┌─ Working data

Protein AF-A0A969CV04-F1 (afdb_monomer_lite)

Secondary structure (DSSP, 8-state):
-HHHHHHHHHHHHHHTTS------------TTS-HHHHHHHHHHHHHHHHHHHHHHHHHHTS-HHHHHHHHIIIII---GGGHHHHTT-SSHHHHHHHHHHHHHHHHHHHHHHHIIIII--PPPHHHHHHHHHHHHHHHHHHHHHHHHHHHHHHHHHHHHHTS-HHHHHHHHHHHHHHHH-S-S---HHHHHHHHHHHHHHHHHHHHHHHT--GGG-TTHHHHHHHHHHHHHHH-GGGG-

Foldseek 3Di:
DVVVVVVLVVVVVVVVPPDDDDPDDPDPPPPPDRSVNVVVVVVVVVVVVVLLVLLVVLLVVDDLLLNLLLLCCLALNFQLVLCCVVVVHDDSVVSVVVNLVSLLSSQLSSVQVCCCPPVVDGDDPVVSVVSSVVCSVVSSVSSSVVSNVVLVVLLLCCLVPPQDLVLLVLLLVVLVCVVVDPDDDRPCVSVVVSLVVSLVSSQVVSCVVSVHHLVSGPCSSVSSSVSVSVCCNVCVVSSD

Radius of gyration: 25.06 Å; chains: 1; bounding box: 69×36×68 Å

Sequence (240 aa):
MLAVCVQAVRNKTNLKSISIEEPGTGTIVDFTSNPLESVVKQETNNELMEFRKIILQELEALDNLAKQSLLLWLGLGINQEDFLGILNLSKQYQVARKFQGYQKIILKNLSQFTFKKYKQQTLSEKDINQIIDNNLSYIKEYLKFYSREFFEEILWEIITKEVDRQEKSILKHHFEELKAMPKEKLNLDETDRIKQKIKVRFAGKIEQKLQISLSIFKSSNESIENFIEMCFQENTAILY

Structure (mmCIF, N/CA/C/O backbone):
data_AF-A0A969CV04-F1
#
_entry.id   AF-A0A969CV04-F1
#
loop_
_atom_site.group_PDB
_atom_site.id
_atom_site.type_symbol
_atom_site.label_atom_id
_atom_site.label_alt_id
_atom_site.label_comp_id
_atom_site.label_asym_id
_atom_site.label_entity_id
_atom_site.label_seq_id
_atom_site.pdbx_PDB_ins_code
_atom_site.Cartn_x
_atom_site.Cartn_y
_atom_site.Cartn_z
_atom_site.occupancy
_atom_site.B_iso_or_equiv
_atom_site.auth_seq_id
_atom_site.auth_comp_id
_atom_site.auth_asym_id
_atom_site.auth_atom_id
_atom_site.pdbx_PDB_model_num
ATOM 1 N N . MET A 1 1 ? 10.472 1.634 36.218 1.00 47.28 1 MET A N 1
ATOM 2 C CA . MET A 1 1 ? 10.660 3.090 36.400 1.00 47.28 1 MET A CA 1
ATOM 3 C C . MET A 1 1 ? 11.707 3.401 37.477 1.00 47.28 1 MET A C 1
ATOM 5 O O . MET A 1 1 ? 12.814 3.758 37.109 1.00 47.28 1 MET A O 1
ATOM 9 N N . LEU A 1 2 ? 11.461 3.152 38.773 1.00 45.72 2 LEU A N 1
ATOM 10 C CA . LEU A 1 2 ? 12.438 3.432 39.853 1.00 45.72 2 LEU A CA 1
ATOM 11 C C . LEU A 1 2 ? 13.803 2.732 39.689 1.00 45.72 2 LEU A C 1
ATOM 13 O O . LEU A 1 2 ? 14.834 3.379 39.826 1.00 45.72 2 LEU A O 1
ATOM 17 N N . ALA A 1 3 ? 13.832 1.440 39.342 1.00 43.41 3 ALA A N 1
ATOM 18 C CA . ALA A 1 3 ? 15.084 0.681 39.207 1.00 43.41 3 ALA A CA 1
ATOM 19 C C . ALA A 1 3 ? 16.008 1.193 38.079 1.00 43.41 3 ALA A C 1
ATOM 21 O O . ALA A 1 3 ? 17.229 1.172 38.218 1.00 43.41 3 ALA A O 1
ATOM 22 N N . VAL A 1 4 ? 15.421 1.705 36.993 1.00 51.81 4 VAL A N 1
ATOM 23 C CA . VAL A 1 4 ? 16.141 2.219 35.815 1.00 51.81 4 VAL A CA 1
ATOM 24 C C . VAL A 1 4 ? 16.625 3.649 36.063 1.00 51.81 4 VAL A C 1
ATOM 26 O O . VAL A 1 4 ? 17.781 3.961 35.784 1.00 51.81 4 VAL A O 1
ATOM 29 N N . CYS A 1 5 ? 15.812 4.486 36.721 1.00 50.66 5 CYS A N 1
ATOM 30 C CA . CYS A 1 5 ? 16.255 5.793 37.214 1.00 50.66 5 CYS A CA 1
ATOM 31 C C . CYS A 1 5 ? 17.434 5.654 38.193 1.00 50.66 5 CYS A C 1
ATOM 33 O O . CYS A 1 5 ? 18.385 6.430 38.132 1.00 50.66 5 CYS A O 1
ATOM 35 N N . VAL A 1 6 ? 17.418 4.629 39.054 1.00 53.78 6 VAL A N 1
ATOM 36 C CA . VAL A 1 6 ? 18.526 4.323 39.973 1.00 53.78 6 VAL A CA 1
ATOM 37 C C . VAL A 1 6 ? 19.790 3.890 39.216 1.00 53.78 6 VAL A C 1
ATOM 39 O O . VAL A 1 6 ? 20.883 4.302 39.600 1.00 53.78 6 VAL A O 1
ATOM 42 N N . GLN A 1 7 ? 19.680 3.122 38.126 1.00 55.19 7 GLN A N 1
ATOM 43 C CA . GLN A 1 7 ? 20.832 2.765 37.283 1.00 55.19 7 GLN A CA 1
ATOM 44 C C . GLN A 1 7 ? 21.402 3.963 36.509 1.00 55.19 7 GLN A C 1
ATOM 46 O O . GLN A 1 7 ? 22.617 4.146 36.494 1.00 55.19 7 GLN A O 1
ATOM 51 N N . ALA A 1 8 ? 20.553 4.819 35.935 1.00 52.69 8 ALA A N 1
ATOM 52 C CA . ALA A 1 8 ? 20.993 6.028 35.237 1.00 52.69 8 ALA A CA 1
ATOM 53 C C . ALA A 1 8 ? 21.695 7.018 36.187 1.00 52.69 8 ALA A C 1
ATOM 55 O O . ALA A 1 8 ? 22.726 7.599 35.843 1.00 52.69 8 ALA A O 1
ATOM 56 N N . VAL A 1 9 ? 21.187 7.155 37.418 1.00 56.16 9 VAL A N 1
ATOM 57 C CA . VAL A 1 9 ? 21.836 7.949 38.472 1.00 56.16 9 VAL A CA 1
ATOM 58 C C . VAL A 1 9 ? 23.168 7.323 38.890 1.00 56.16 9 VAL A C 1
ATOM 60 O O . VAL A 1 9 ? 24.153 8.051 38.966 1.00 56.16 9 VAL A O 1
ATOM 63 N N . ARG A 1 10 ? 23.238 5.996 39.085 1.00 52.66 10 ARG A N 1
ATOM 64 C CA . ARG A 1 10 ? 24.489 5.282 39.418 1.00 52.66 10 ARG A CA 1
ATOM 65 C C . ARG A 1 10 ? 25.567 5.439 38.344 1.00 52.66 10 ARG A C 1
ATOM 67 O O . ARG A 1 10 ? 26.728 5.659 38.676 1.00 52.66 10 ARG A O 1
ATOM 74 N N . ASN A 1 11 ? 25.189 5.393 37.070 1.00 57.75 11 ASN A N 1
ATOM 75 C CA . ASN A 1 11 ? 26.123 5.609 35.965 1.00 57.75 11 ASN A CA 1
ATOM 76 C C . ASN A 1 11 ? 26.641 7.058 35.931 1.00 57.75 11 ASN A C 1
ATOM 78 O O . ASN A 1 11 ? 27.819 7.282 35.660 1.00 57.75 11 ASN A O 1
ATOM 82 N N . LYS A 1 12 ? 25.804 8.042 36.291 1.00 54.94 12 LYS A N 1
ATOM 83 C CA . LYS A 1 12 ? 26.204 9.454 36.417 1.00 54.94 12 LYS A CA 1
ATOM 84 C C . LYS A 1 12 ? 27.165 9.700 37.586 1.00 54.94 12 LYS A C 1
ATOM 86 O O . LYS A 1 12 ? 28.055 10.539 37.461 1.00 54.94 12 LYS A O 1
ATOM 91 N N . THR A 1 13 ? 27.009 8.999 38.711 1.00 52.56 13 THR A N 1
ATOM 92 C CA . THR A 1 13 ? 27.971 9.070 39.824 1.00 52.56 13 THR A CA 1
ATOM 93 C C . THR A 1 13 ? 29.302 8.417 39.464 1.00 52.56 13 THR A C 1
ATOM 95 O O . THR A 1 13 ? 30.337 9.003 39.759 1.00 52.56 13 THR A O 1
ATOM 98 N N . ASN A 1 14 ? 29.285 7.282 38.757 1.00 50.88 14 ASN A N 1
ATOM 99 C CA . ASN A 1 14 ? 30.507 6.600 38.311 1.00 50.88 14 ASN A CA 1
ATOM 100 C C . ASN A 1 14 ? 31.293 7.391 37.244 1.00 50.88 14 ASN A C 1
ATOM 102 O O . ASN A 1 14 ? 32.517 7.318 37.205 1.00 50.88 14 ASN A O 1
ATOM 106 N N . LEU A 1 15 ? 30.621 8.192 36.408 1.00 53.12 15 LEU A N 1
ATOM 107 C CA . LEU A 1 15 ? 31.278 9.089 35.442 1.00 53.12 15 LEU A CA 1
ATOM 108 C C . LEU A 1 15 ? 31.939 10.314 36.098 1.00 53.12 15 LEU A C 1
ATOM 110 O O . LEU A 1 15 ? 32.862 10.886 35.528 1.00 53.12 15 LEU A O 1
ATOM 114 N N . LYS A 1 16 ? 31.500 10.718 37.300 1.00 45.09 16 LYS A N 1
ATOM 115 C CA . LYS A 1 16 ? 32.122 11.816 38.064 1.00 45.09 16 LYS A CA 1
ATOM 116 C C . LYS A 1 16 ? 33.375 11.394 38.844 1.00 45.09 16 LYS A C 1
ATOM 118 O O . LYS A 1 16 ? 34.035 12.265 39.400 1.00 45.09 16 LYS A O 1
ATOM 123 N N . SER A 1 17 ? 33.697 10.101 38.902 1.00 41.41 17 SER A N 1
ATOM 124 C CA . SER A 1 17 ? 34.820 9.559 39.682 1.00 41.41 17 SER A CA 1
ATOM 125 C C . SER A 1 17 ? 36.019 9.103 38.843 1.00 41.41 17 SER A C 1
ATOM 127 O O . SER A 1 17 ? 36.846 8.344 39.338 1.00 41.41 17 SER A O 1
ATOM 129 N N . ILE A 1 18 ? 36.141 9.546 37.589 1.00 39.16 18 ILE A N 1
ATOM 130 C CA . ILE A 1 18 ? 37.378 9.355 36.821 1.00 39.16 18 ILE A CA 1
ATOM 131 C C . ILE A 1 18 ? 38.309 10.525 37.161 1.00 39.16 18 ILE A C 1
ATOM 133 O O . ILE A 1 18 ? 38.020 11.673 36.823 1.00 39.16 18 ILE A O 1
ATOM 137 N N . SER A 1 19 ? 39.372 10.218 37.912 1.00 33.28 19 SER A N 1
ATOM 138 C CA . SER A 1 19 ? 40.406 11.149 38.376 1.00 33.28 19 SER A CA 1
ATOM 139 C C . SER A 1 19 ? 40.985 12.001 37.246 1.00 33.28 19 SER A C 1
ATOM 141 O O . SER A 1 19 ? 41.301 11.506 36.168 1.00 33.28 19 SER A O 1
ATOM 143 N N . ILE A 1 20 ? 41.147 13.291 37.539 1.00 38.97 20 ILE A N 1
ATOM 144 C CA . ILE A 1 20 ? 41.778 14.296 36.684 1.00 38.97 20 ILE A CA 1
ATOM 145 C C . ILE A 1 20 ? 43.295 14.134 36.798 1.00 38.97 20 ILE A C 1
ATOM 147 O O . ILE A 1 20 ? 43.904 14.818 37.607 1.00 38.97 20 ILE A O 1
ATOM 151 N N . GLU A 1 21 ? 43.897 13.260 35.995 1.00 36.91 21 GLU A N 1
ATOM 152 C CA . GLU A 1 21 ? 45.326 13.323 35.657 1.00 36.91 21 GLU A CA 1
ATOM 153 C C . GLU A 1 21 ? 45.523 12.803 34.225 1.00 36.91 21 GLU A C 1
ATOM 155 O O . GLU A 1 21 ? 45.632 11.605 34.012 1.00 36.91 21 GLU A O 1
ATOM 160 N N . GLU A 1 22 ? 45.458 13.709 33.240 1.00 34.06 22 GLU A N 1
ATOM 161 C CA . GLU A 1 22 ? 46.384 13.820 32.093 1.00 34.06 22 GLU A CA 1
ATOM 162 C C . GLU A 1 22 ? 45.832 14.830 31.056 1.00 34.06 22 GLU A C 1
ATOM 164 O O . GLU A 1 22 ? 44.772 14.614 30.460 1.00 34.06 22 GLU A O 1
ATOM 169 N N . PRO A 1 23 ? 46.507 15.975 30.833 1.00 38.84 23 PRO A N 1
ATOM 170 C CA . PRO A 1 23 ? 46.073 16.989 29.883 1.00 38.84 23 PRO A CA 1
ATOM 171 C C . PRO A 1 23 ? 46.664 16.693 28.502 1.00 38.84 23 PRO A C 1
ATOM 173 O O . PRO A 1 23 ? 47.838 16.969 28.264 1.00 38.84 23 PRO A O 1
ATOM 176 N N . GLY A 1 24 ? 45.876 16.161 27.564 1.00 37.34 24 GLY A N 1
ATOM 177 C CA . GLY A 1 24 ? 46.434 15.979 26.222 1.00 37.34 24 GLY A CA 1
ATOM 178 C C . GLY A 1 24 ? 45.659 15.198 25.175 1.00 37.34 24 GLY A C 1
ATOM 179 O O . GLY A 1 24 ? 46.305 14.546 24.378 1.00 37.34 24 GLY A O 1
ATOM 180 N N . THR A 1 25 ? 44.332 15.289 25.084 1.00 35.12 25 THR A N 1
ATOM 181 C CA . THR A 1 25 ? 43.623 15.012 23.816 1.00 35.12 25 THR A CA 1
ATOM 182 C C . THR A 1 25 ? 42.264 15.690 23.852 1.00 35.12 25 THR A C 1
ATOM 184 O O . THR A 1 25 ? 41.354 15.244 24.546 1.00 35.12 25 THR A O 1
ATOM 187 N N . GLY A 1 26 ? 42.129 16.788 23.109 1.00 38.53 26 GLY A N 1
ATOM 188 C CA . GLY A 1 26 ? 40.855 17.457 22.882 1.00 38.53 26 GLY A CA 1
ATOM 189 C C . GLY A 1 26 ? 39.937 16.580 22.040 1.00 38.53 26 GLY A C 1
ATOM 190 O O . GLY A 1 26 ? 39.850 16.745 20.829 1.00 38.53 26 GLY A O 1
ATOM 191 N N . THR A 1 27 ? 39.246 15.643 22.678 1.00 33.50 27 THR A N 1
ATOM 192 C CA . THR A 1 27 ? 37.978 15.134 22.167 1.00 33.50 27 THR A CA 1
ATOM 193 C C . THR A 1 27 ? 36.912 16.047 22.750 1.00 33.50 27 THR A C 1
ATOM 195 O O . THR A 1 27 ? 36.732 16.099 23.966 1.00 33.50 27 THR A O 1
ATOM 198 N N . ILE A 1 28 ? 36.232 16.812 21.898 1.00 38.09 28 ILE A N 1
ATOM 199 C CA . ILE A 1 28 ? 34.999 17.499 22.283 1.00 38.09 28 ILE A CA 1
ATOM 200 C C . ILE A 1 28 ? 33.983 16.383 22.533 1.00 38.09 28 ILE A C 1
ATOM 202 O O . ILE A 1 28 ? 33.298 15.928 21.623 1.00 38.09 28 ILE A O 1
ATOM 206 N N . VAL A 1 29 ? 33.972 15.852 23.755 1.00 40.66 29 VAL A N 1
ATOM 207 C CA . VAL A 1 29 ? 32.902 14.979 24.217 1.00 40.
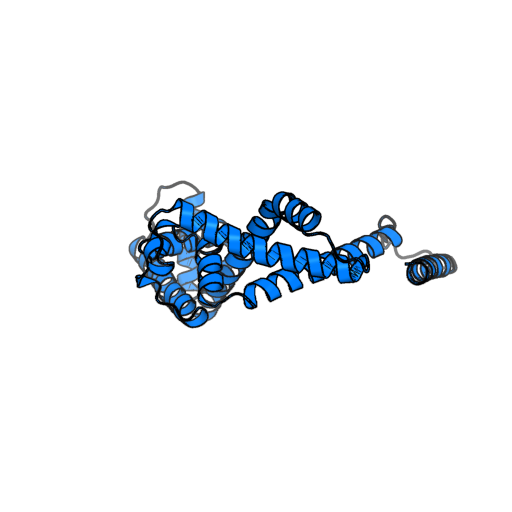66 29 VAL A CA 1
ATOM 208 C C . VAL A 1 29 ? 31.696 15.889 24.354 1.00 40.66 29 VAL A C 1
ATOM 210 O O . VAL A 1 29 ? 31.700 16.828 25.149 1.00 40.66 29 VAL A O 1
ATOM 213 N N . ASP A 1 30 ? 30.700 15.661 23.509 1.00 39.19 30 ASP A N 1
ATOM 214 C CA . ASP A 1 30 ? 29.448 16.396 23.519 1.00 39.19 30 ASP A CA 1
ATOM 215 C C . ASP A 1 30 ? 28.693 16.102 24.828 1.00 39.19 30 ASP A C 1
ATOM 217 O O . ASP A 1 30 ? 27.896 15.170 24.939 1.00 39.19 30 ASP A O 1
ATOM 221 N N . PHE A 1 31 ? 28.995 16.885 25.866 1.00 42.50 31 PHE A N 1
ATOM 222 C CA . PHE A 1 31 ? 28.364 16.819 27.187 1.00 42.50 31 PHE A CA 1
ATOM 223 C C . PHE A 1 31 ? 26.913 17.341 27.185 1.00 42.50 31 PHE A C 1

└─

→ Exercise brief
Beginning at the line with "ATOM 108 C C" and ending at the line with "ATOM 125 C C", reproduce each line of the data above exactly, and add no other lines.

→ Solution for this problem
ATOM 108 C C . LEU A 1 15 ? 31.939 10.314 36.098 1.00 53.12 15 LEU A C 1
ATOM 110 O O . LEU A 1 15 ? 32.862 10.886 35.528 1.00 53.12 15 LEU A O 1
ATOM 114 N N . LYS A 1 16 ? 31.500 10.718 37.300 1.00 45.09 16 LYS A N 1
ATOM 115 C CA . LYS A 1 16 ? 32.122 11.816 38.064 1.00 45.09 16 LYS A CA 1
ATOM 116 C C . LYS A 1 16 ? 33.375 11.394 38.844 1.00 45.09 16 LYS A C 1
ATOM 118 O O . LYS A 1 16 ? 34.035 12.265 39.400 1.00 45.09 16 LYS A O 1
ATOM 123 N N . SER A 1 17 ? 33.697 10.101 38.902 1.00 41.41 17 SER A N 1
ATOM 124 C CA . SER A 1 17 ? 34.820 9.559 39.682 1.00 41.41 17 SER A CA 1
ATOM 125 C C . SER A 1 17 ? 36.019 9.103 38.843 1.00 41.41 17 SER A C 1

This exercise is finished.